Member of Bangladesh Parliament
- In office 12 June 1996 – 15 July 2001
- Preceded by: Abul Kalam
- Succeeded by: Abul Kalam
- Constituency: Narayanganj-5

Personal details
- Born: 1943 or 1944 Bandar, Narayanganj District, Bengal Province, British India
- Died: 16 December 2024 (aged 85) Dhaka, Bangladesh
- Party: Awami League

= S. M. Akram =

Bangladeshi politician (1939– 2024)

S. M. Akram (এস এম আকরাম; 16 October 1939 – 16 December 2024) was a Bangladeshi politician and government bureaucrat. He was a member of parliament for Narayanganj-5.

==Life and career==
Akram was born to Peer Mohammad Master in Alinagar village, in what is now Bandar Upazila of Narayanganj District.
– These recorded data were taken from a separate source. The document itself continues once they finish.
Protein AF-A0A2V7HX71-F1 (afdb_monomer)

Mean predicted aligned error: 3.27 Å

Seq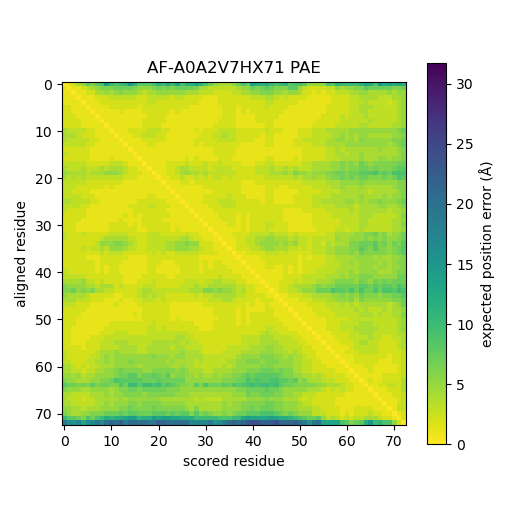uence (73 aa):
PRGHTAFAYVDAGAVRFGAERRTVHAPSLVVFGEGDLVQAEAGDEGGRFLLAAARPLHEPIARYGPFVMNTRA

Structure (mmCIF, N/CA/C/O backbone):
data_AF-A0A2V7HX71-F1
#
_entry.id   AF-A0A2V7HX71-F1
#
loop_
_atom_site.group_PDB
_atom_site.id
_atom_site.type_symbol
_atom_site.label_atom_id
_atom_site.label_alt_id
_atom_site.label_comp_id
_atom_site.label_asym_id
_atom_site.label_entity_id
_atom_site.label_seq_id
_atom_site.pdbx_PDB_ins_code
_atom_site.Cartn_x
_atom_site.Cartn_y
_atom_site.Cartn_z
_atom_site.occupancy
_atom_site.B_iso_or_equiv
_atom_site.auth_seq_id
_atom_site.auth_comp_id
_atom_site.auth_asym_id
_atom_site.auth_atom_id
_atom_site.pdbx_PDB_model_num
ATOM 1 N N . PRO A 1 1 ? -10.109 -7.427 -4.106 1.00 87.19 1 PRO A N 1
ATOM 2 C CA . PRO A 1 1 ? -11.560 -7.657 -4.324 1.00 87.19 1 PRO A CA 1
ATOM 3 C C . PRO A 1 1 ? -12.322 -6.330 -4.267 1.00 87.19 1 PRO A C 1
ATOM 5 O O . PRO A 1 1 ? -11.789 -5.379 -3.700 1.00 87.19 1 PRO A O 1
ATOM 8 N N . ARG A 1 2 ? -13.536 -6.260 -4.832 1.00 91.56 2 ARG A N 1
ATOM 9 C CA . ARG A 1 2 ? -14.344 -5.028 -4.808 1.00 91.56 2 ARG A CA 1
ATOM 10 C C . ARG A 1 2 ? -14.562 -4.524 -3.374 1.00 91.56 2 ARG A C 1
ATOM 12 O O . ARG A 1 2 ? -14.720 -5.330 -2.453 1.00 91.56 2 ARG A O 1
ATOM 19 N N . GLY A 1 3 ? -14.516 -3.203 -3.194 1.00 93.50 3 GLY A N 1
ATOM 20 C CA . GLY A 1 3 ? -14.704 -2.530 -1.903 1.00 93.50 3 GLY A CA 1
ATOM 21 C C . GLY A 1 3 ? -13.590 -2.746 -0.870 1.00 93.50 3 GLY A C 1
ATOM 22 O O . GLY A 1 3 ? -13.797 -2.465 0.306 1.00 93.50 3 GLY A O 1
ATOM 23 N N . HIS A 1 4 ? -12.431 -3.290 -1.257 1.00 97.31 4 HIS A N 1
ATOM 24 C CA . HIS A 1 4 ? -11.270 -3.382 -0.367 1.00 97.31 4 HIS A CA 1
ATOM 25 C C . HIS A 1 4 ? -10.443 -2.098 -0.436 1.00 97.31 4 HIS A C 1
ATOM 27 O O . HIS A 1 4 ? -10.163 -1.610 -1.527 1.00 97.31 4 HIS A O 1
ATOM 33 N N . THR A 1 5 ? -9.952 -1.617 0.708 1.00 97.56 5 THR A N 1
ATOM 34 C CA . THR A 1 5 ? -8.826 -0.676 0.707 1.00 97.56 5 THR A CA 1
ATOM 35 C C . THR A 1 5 ? -7.591 -1.425 0.221 1.00 97.56 5 THR A C 1
ATOM 37 O O . THR A 1 5 ? -7.279 -2.493 0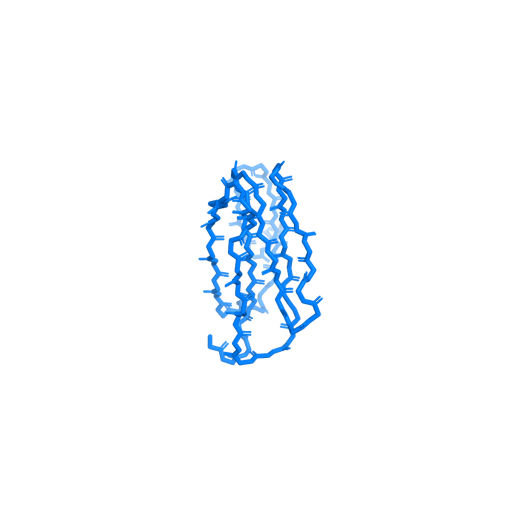.752 1.00 97.56 5 THR A O 1
ATOM 40 N N . ALA A 1 6 ? -6.889 -0.870 -0.766 1.00 98.12 6 ALA A N 1
ATOM 41 C CA . ALA A 1 6 ? -5.674 -1.450 -1.322 1.00 98.12 6 ALA A CA 1
ATOM 42 C C . ALA A 1 6 ? -4.533 -0.428 -1.363 1.00 98.12 6 ALA A C 1
ATOM 44 O O . ALA A 1 6 ? -4.739 0.745 -1.687 1.00 98.12 6 ALA A O 1
ATOM 45 N N . PHE A 1 7 ? -3.319 -0.887 -1.071 1.00 98.25 7 PHE A N 1
ATOM 46 C CA . PHE A 1 7 ? -2.106 -0.087 -1.205 1.00 98.25 7 PHE A CA 1
ATOM 47 C C . PHE A 1 7 ? -0.911 -0.951 -1.610 1.00 98.25 7 PHE A C 1
ATOM 49 O O . PHE A 1 7 ? -0.873 -2.152 -1.329 1.00 98.25 7 PHE A O 1
ATOM 56 N N . ALA A 1 8 ? 0.084 -0.322 -2.232 1.00 98.50 8 ALA A N 1
ATOM 57 C CA . ALA A 1 8 ? 1.397 -0.911 -2.457 1.00 98.50 8 ALA A CA 1
ATOM 58 C C . ALA A 1 8 ? 2.474 -0.139 -1.689 1.00 98.50 8 ALA A C 1
ATOM 60 O O . ALA A 1 8 ? 2.439 1.089 -1.631 1.00 98.50 8 ALA A O 1
ATOM 61 N N . TYR A 1 9 ? 3.441 -0.848 -1.114 1.00 98.69 9 TYR A N 1
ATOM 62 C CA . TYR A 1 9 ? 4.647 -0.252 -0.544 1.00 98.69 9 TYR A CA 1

Akram was elected to parliament from Narayanganj-5 as a Bangladesh Awami League candidate in 1996.

In 2011, Akram sought the Awami League nomination in the first election for Mayor of Narayanganj. The party instead chose Shamim Osman as their candidate. Akram withdrew from the race and threw his support behind another Awami Leaguer, Selina Hayat Ivy, who went on to win. Later that year Akram resigned from the Awami League, saying he felt ill used by the national party in the mayoral election and in other instances.

Akram died in Dhaka on 16 December 2024, at the age of 80.